→ Excerpted records

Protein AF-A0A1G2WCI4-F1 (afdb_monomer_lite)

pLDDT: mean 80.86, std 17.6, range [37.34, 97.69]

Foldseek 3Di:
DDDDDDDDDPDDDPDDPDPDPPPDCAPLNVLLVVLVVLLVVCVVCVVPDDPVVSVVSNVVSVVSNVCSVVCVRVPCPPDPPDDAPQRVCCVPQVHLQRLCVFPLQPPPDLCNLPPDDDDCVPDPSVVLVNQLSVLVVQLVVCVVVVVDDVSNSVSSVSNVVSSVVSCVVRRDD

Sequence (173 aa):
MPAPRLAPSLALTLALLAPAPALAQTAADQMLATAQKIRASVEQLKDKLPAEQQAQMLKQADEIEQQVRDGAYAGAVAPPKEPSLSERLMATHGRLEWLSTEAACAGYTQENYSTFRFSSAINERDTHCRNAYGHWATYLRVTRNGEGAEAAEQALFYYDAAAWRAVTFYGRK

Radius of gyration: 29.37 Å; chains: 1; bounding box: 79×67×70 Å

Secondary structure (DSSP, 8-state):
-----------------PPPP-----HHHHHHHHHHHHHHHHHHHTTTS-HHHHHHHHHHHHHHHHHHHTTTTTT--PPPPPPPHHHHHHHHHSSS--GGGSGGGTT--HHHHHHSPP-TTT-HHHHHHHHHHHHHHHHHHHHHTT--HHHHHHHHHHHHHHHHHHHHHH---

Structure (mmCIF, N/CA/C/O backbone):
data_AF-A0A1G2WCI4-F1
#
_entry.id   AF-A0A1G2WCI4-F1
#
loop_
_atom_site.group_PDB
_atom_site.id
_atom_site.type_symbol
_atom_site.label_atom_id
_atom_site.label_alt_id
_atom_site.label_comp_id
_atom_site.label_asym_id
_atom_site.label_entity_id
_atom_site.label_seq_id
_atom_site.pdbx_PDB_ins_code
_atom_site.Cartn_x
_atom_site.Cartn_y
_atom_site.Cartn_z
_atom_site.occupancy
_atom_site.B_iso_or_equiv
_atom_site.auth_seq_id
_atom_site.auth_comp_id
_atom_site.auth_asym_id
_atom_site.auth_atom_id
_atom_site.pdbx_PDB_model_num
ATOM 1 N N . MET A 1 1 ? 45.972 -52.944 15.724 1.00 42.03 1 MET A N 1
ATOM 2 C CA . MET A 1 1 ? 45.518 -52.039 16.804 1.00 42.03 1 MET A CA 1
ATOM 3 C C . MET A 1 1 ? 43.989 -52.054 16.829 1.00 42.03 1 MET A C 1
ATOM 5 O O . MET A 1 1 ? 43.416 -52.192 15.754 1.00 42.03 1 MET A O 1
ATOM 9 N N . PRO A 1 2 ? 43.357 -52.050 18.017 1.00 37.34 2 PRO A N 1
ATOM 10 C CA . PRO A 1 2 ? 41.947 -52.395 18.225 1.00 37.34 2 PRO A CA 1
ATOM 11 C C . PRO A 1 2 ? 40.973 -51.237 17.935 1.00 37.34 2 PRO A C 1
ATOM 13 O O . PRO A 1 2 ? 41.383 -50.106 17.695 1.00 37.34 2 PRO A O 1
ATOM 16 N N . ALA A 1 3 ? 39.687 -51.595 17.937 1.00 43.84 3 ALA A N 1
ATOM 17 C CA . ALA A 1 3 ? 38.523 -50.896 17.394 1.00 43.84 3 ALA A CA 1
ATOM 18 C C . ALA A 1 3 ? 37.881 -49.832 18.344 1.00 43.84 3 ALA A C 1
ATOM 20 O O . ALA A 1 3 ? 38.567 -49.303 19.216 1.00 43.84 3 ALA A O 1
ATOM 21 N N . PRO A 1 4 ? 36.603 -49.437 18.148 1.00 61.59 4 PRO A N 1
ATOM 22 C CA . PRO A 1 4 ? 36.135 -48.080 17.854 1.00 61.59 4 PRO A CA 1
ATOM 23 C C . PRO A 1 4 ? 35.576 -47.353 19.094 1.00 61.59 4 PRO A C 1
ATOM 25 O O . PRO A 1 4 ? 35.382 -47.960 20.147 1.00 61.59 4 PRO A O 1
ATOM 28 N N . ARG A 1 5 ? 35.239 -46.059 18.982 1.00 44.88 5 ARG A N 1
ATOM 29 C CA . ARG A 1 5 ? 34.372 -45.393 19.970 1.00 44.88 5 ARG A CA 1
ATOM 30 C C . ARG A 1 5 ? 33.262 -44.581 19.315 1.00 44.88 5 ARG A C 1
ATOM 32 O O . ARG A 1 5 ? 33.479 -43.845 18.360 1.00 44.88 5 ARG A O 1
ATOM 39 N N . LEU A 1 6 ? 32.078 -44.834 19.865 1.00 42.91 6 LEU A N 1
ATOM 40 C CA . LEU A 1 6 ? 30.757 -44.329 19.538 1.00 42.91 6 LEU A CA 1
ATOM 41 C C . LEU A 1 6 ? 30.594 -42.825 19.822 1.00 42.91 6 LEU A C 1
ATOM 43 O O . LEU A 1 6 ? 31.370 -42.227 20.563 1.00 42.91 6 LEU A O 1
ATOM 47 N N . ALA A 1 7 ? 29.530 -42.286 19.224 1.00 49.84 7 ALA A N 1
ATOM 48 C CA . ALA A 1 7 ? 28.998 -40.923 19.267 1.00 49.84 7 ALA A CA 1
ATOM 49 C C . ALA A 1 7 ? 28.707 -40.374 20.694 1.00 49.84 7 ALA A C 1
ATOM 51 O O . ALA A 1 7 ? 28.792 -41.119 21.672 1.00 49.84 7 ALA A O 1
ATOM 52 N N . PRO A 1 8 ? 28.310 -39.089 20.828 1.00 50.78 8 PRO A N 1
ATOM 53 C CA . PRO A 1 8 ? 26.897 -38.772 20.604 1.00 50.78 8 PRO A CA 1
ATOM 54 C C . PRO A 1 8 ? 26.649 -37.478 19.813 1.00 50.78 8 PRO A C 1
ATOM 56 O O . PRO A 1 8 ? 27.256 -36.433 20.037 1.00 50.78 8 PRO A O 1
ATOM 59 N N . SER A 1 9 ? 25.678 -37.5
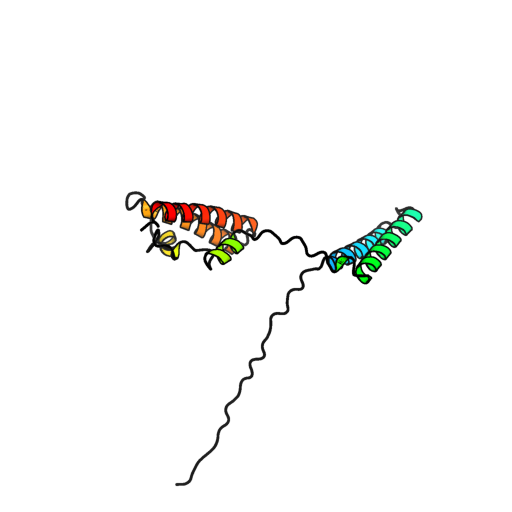65 18.909 1.00 43.03 9 SER A N 1
ATOM 60 C CA . SER A 1 9 ? 25.035 -36.437 18.248 1.00 43.03 9 SER A CA 1
ATOM 61 C C . SER A 1 9 ? 24.178 -35.670 19.258 1.00 43.03 9 SER A C 1
ATOM 63 O O . SER A 1 9 ? 23.243 -36.224 19.834 1.00 43.03 9 SER A O 1
ATOM 65 N N . LEU A 1 10 ? 24.480 -34.388 19.459 1.00 43.25 10 LEU A N 1
ATOM 66 C CA . LEU A 1 10 ? 23.619 -33.441 20.166 1.00 43.25 10 LEU A CA 1
ATOM 67 C C . LEU A 1 10 ? 22.407 -33.121 19.282 1.00 43.25 10 LEU A C 1
ATOM 69 O O . LEU A 1 10 ? 22.497 -32.345 18.332 1.00 43.25 10 LEU A O 1
ATOM 73 N N . ALA A 1 11 ? 21.273 -33.748 19.587 1.00 46.34 11 ALA A N 1
ATOM 74 C CA . ALA A 1 11 ? 19.977 -33.375 19.042 1.00 46.34 11 ALA A CA 1
ATOM 75 C C . ALA A 1 11 ? 19.527 -32.060 19.698 1.00 46.34 11 ALA A C 1
ATOM 77 O O . ALA A 1 11 ? 19.090 -32.042 20.848 1.00 46.34 11 ALA A O 1
ATOM 78 N N . LEU A 1 12 ? 19.667 -30.951 18.973 1.00 45.69 12 LEU A N 1
ATOM 79 C CA . LEU A 1 12 ? 19.116 -29.659 19.364 1.00 45.69 12 LEU A CA 1
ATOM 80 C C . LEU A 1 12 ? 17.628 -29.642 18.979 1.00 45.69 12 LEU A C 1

→ Exercise directions
Word for word, restate the lines of the data above that fall between the line holding "ATOM 9 N N ." and the line holding "ATOM 51 O O", inclusive, and no other lines.

→ Exercise result
ATOM 9 N N . PRO A 1 2 ? 43.357 -52.050 18.017 1.00 37.34 2 PRO A N 1
ATOM 10 C CA . PRO A 1 2 ? 41.947 -52.395 18.225 1.00 37.34 2 PRO A CA 1
ATOM 11 C C . PRO A 1 2 ? 40.973 -51.237 17.935 1.00 37.34 2 PRO A C 1
ATOM 13 O O . PRO A 1 2 ? 41.383 -50.106 17.695 1.00 37.34 2 PRO A O 1
ATOM 16 N N . ALA A 1 3 ? 39.687 -51.595 17.937 1.00 43.84 3 ALA A N 1
ATOM 17 C CA . ALA A 1 3 ? 38.523 -50.896 17.394 1.00 43.84 3 ALA A CA 1
ATOM 18 C C . ALA A 1 3 ? 37.881 -49.832 18.344 1.00 43.84 3 ALA A C 1
ATOM 20 O O . ALA A 1 3 ? 38.567 -49.303 19.216 1.00 43.84 3 ALA A O 1
ATOM 21 N N . PRO A 1 4 ? 36.603 -49.437 18.148 1.00 61.59 4 PRO A N 1
ATOM 22 C CA . PRO A 1 4 ? 36.135 -48.080 17.854 1.00 61.59 4 PRO A CA 1
ATOM 23 C C . PRO A 1 4 ? 35.576 -47.353 19.094 1.00 61.59 4 PRO A C 1
ATOM 25 O O . PRO A 1 4 ? 35.382 -47.960 20.147 1.00 61.59 4 PRO A O 1
ATOM 28 N N . ARG A 1 5 ? 35.239 -46.059 18.982 1.00 44.88 5 ARG A N 1
ATOM 29 C CA . ARG A 1 5 ? 34.372 -45.393 19.970 1.00 44.88 5 ARG A CA 1
ATOM 30 C C . ARG A 1 5 ? 33.262 -44.581 19.315 1.00 44.88 5 ARG A C 1
ATOM 32 O O . ARG A 1 5 ? 33.479 -43.845 18.360 1.00 44.88 5 ARG A O 1
ATOM 39 N N . LEU A 1 6 ? 32.078 -44.834 19.865 1.00 42.91 6 LEU A N 1
ATOM 40 C CA . LEU A 1 6 ? 30.757 -44.329 19.538 1.00 42.91 6 LEU A CA 1
ATOM 41 C C . LEU A 1 6 ? 30.594 -42.825 19.822 1.00 42.91 6 LEU A C 1
ATOM 43 O O . LEU A 1 6 ? 31.370 -42.227 20.563 1.00 42.91 6 LEU A O 1
ATOM 47 N N . ALA A 1 7 ? 29.530 -42.286 19.224 1.00 49.84 7 ALA A N 1
ATOM 48 C CA . ALA A 1 7 ? 28.998 -40.923 19.267 1.00 49.84 7 ALA A CA 1
ATOM 49 C C . ALA A 1 7 ? 28.707 -40.374 20.694 1.00 49.84 7 ALA A C 1
ATOM 51 O O . ALA A 1 7 ? 28.792 -41.119 21.672 1.00 49.84 7 ALA A O 1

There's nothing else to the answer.